Не сразу им удавалось все, что от них требовалось. Умело бросить лассо — это искусство, которому надо учиться. И Таймураз терпеливо раз за разом показывал, как надо держать лассо, как вести им, чтобы оно раскрывалось точно над головой лошади. Первым приноровился Фриц, и когда самостоятельно сумел заарканить коня, горец радостно похлопал его по плечу. Немцы перестали бояться животных, лассо вело себя послушнее, и на вторую неделю они уже к возвращению горца из-за холмов подготавливали очередного скакуна. Повысились темпы, а с ними и заработки, и немцы явно повеселели. Теперь они уже не сидели во время обеда напряженными и чопорными, а весело, переговаривались, втягивая в разговор и Таймураза. Между ними протянулись невидимые нити взаимной симпатии, что появляются между людьми, занятыми одним делом, успех которого зависит друг от друга. Даже Фриц выглядел не так надменно, как показалось в первые дни горцу.
Конечно же, душой компании была Герта, которая на правах, поварихи с шутливой требовательностью настаивала на том, чтобы каждый из сидящих за столом давал оценку ее блюдам, и если кто-то пытался увильнуть от этого, она останавливалась возле него и угрожающе подымала половник над его головой. Особенно доставалось Таймуразу, который не всегда мог найти подходящее слово, чтобы четко определить вкус блюда. Он кивал головой, говоря, что блюдо гут, но этого ей было недостаточно, и Герта, положив ему на плечи руки, отчего у него бегали мурашки по телу, поворачивала его лицо к себе и требовательно спрашивала, почему гут. На помощь горцу приходил Петер, который, громко заливаясь смехом, подсказывал ему подходящие слова, и Таймураз повторял их, чудовищно коверкая немецкую речь, отчего поминутно за столом возникал хохот.
…Чем больше вникал в суть преступления Тонрад, тем больше оно озадачивало его. Он никак не мог уловить ниточку к разгадке происшествия на ферме мистера Роллинса. Этот горец вел себя так, будто не он преступник, а какие-то силы извне вторглись к ним, посеяв смерть. Тонрад попросил мистера Роллинса вспомнить, не замечал ли он чего-нибудь необычного в поведении людей, долгое время живших в дружбе.

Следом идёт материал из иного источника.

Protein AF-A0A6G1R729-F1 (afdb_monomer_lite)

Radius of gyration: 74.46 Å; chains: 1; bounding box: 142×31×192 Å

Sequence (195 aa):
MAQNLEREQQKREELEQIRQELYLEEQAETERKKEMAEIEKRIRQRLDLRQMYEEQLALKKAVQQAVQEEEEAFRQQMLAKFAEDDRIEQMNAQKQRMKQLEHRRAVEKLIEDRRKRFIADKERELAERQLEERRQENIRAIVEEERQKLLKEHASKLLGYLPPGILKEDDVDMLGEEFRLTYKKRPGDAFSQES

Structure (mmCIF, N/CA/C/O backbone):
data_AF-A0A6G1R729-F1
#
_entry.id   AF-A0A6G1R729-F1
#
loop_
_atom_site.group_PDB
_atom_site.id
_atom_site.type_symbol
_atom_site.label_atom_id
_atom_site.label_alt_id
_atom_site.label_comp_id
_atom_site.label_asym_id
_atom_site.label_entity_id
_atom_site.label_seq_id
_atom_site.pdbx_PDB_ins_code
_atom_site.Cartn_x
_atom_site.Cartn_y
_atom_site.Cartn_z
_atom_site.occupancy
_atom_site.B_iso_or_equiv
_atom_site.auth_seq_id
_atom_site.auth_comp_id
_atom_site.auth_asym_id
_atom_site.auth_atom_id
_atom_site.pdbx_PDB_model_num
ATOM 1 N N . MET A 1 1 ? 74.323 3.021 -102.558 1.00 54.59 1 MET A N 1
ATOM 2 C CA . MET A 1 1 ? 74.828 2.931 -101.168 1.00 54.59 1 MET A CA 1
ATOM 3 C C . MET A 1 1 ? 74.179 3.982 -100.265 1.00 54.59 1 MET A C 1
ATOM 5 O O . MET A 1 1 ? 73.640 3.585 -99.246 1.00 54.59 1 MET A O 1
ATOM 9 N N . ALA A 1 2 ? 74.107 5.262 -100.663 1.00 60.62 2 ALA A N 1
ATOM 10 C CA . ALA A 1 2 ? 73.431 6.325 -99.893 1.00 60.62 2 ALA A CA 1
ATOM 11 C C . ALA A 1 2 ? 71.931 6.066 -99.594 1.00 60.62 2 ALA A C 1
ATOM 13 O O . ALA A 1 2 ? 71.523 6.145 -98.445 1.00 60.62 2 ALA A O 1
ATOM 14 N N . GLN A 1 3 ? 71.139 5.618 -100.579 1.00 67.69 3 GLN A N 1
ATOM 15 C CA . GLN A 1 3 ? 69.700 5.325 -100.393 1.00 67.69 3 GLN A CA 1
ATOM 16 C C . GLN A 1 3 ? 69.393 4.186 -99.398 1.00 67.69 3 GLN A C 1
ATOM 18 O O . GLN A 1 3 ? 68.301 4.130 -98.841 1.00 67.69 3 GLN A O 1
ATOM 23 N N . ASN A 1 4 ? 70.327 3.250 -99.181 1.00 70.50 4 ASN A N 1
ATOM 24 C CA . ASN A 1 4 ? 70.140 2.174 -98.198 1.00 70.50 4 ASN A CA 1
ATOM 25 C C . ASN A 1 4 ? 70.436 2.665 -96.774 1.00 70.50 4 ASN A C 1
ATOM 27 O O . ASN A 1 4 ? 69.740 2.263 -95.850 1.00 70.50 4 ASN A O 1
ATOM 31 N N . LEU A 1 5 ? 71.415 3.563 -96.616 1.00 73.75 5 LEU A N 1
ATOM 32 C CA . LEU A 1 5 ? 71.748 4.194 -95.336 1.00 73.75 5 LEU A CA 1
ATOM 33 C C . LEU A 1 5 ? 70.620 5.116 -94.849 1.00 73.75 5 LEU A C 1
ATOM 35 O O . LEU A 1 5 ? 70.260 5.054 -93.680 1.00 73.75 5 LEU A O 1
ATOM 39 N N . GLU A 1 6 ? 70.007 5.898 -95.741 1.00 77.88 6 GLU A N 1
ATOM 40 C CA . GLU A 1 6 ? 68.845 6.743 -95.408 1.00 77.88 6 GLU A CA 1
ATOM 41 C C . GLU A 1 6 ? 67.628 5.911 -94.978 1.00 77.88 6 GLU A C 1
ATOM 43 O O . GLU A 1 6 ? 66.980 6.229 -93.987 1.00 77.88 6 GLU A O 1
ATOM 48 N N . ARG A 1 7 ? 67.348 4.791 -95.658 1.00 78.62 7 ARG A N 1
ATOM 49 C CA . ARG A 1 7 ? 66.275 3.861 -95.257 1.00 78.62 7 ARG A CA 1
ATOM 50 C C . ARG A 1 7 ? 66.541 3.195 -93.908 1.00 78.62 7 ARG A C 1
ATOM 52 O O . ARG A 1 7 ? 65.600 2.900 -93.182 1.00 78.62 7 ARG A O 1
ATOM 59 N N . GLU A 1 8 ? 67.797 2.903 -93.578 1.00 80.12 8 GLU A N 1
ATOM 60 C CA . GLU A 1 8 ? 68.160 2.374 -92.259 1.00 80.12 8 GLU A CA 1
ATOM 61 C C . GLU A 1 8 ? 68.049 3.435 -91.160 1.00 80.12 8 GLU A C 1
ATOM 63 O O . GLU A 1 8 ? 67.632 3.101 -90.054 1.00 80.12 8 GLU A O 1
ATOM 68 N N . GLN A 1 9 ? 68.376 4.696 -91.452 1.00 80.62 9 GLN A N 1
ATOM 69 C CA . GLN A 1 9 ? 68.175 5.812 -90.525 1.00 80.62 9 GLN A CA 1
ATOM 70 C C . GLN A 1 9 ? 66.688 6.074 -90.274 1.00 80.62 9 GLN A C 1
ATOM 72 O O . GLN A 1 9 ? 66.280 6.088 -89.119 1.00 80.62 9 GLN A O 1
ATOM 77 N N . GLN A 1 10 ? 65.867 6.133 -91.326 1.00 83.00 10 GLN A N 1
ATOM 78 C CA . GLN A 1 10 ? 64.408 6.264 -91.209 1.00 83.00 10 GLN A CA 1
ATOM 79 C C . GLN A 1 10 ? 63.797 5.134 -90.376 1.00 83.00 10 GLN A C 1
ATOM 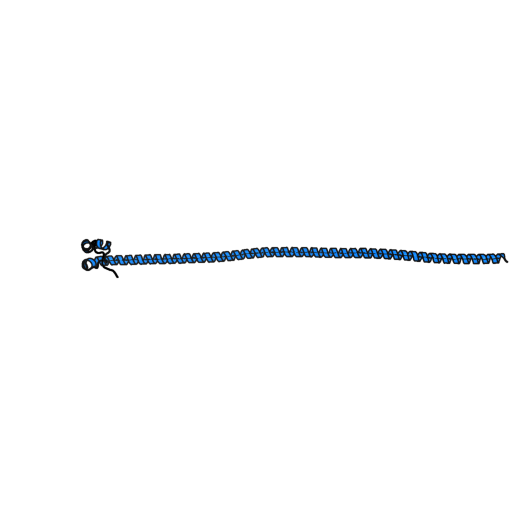81 O O . GLN A 1 10 ? 63.019 5.390 -89.469 1.00 83.00 10 GLN A O 1
ATOM 86 N N . LYS A 1 11 ? 64.222 3.883 -90.592 1.00 84.06 11 LYS A N 1
ATOM 87 C CA . LYS A 1 11 ? 63.770 2.749 -89.770 1.00 84.06 11 LYS A CA 1
ATOM 88 C C . LYS A 1 11 ? 64.175 2.871 -88.302 1.00 84.06 11 LYS A C 1
ATOM 90 O O . LYS A 1 11 ? 63.437 2.418 -87.436 1.00 84.06 11 LYS A O 1
ATOM 95 N N . ARG A 1 12 ? 65.355 3.422 -88.002 1.00 84.50 12 ARG A N 1
ATOM 96 C CA . ARG A 1 12 ? 65.785 3.656 -86.613 1.00 84.50 12 ARG A CA 1
ATOM 97 C C . ARG A 1 12 ? 64.962 4.762 -85.967 1.00 84.50 12 ARG A C 1
ATOM 99 O O . ARG A 1 12 ? 64.519 4.574 -84.844 1.00 84.50 12 ARG A O 1
ATOM 106 N N . GLU A 1 13 ? 64.709 5.847 -86.690 1.00 86.00 13 GLU A N 1
ATOM 107 C CA . GLU A 1 13 ? 63.861 6.951 -86.232 1.00 86.00 13 GLU A CA 1
ATOM 108 C C . GLU A 1 13 ? 62.412 6.494 -86.003 1.00 86.00 13 GLU A C 1
ATOM 110 O O . GLU A 1 13 ? 61.847 6.783 -84.954 1.00 86.00 13 GLU A O 1
ATOM 115 N N . GLU A 1 14 ? 61.834 5.705 -86.913 1.00 87.12 14 GLU A N 1
ATOM 116 C CA . GLU A 1 14 ? 60.504 5.097 -86.757 1.00 87.12 14 GLU A CA 1
ATOM 117 C C . GLU A 1 14 ? 60.444 4.163 -85.535 1.00 87.12 14 GLU A C 1
ATOM 119 O O . GLU A 1 14 ? 59.504 4.225 -84.745 1.00 87.12 14 GLU A O 1
ATOM 124 N N . LEU A 1 15 ? 61.463 3.320 -85.324 1.00 87.88 15 LEU A N 1
ATOM 125 C CA . LEU A 1 15 ? 61.536 2.442 -84.149 1.00 87.88 15 LEU A CA 1
ATOM 126 C C . LEU A 1 15 ? 61.710 3.225 -82.839 1.00 87.88 15 LEU A C 1
ATOM 128 O O . LEU A 1 15 ? 61.160 2.832 -81.808 1.00 87.88 15 LEU A O 1
ATOM 132 N N . GLU A 1 16 ? 62.471 4.319 -82.859 1.00 86.50 16 GLU A N 1
ATOM 133 C CA . GLU A 1 16 ? 62.632 5.212 -81.711 1.00 86.50 16 GLU A CA 1
ATOM 134 C C . GLU A 1 16 ? 61.333 5.963 -81.393 1.00 86.50 16 GLU A C 1
ATOM 136 O O . GLU A 1 16 ? 60.972 6.048 -80.219 1.00 86.50 16 GLU A O 1
ATOM 141 N N . GLN A 1 17 ? 60.591 6.418 -82.408 1.00 90.25 17 GLN A N 1
ATOM 142 C CA . GLN A 1 17 ? 59.263 7.023 -82.254 1.00 90.25 17 GLN A CA 1
ATOM 143 C C . GLN A 1 17 ? 58.266 6.031 -81.650 1.00 90.25 17 GLN A C 1
ATOM 145 O O . GLN A 1 17 ? 57.669 6.330 -80.620 1.00 90.25 17 GLN A O 1
ATOM 150 N N . ILE A 1 18 ? 58.171 4.813 -82.194 1.00 90.19 18 ILE A N 1
ATOM 151 C CA . ILE A 1 18 ? 57.284 3.761 -81.666 1.00 90.19 18 ILE A CA 1
ATOM 152 C C . ILE A 1 18 ? 57.628 3.431 -80.206 1.00 90.19 18 ILE A C 1
ATOM 154 O O . ILE A 1 18 ? 56.741 3.217 -79.381 1.00 90.19 18 ILE A O 1
ATOM 158 N N . ARG A 1 19 ? 58.917 3.409 -79.844 1.00 90.25 19 ARG A N 1
ATOM 159 C CA . ARG A 1 19 ? 59.345 3.168 -78.458 1.00 90.25 19 ARG A CA 1
ATOM 160 C C . ARG A 1 19 ? 58.954 4.314 -77.520 1.00 90.25 19 ARG A C 1
ATOM 162 O O . ARG A 1 19 ? 58.603 4.055 -76.370 1.00 90.25 19 ARG A O 1
ATOM 169 N N . GLN A 1 20 ? 59.049 5.558 -77.984 1.00 90.44 20 GLN A N 1
ATOM 170 C CA . GLN A 1 20 ? 58.616 6.732 -77.223 1.00 90.44 20 GLN A CA 1
ATOM 171 C C . GLN A 1 20 ? 57.094 6.744 -77.046 1.00 90.44 20 GLN A C 1
ATOM 173 O O . GLN A 1 20 ? 56.623 6.966 -75.934 1.00 90.44 20 GLN A O 1
ATOM 178 N N . GLU A 1 21 ? 56.338 6.437 -78.100 1.00 90.31 21 GLU A N 1
ATOM 179 C CA . GLU A 1 21 ? 54.878 6.310 -78.063 1.00 90.31 21 GLU A CA 1
ATOM 180 C C . GLU A 1 21 ? 54.433 5.214 -77.090 1.00 90.31 21 GLU A C 1
ATOM 182 O O . GLU A 1 21 ? 53.607 5.481 -76.219 1.00 90.31 21 GLU A O 1
ATOM 187 N N . LEU A 1 22 ? 55.048 4.027 -77.154 1.00 92.31 22 LEU A N 1
ATOM 188 C CA . LEU A 1 22 ? 54.758 2.925 -76.233 1.00 92.31 22 LEU A CA 1
ATOM 189 C C . LEU A 1 22 ? 55.027 3.315 -74.773 1.00 92.31 22 LEU A C 1
ATOM 191 O O . LEU A 1 22 ? 54.222 3.023 -73.896 1.00 92.31 22 LEU A O 1
ATOM 195 N N . TYR A 1 23 ? 56.137 4.006 -74.501 1.00 92.75 23 TYR A N 1
ATOM 196 C CA . TYR A 1 23 ? 56.457 4.470 -73.150 1.00 92.75 23 TYR A CA 1
ATOM 197 C C . TYR A 1 23 ? 55.434 5.487 -72.625 1.00 92.75 23 TYR A C 1
ATOM 199 O O . TYR A 1 23 ? 55.023 5.410 -71.467 1.00 92.75 23 TYR A O 1
ATOM 207 N N . LEU A 1 24 ? 55.002 6.427 -73.470 1.00 93.50 24 LEU A N 1
ATOM 208 C CA . LEU A 1 24 ? 53.971 7.406 -73.117 1.00 93.50 24 LEU A CA 1
ATOM 209 C C . LEU A 1 24 ? 52.612 6.734 -72.885 1.00 93.50 24 LEU A C 1
ATOM 211 O O . LEU A 1 24 ? 51.894 7.108 -71.957 1.00 93.50 24 LEU A O 1
ATOM 215 N N . GLU A 1 25 ? 52.270 5.725 -73.684 1.00 90.94 25 GLU A N 1
ATOM 216 C CA . GLU A 1 25 ? 51.039 4.952 -73.526 1.00 90.94 25 GLU A CA 1
ATOM 217 C C . GLU A 1 25 ? 51.057 4.109 -72.242 1.00 90.94 25 GLU A C 1
ATOM 219 O O . GLU A 1 25 ? 50.093 4.137 -71.475 1.00 90.94 25 GLU A O 1
ATOM 224 N N . GLU A 1 26 ? 52.176 3.448 -71.929 1.00 92.00 26 GLU A N 1
ATOM 225 C CA . GLU A 1 26 ? 52.369 2.739 -70.660 1.00 92.00 26 GLU A CA 1
ATOM 226 C C . GLU A 1 26 ? 52.252 3.689 -69.460 1.00 92.00 26 GLU A C 1
ATOM 228 O O . GLU A 1 26 ? 51.560 3.380 -68.485 1.00 92.00 26 GLU A O 1
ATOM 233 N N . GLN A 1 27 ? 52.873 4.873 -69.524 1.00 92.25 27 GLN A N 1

— В дружбе? — рассердился Роллинс. — Не то слово! Не верю в дружбу волков. Не верю в дружбу людей, перед которыми одна порция похлебки. Братья становятся лютыми врагами, когда начинается дележ наследства. Не верю в дружбу голодных. Так, делают вид, а сами поджидают случая, чтоб ударить. И я, когда увидел, что они отсадили от себя Таймураза, сказал себе: вот и все, перестали кривляться.
— Но перед этим что-то же должно было произойти! — воскликнул Тонрад. — Разве у вас не мелькнула мысль, отчего бы это? Ну, хотя бы вспомните, когда это произошло?
— Если вы меня спросите, когда я привез в дом свою жену, я едва ли отвечу, — сказал хозяин фермы. — Знаете, у меня в голове что-то такое творится… Точно открытые ворота загона: надо — не надо, все кони стремятся выскочить наружу. Мысли, как птицы: не поймать, хоть хвост и видишь…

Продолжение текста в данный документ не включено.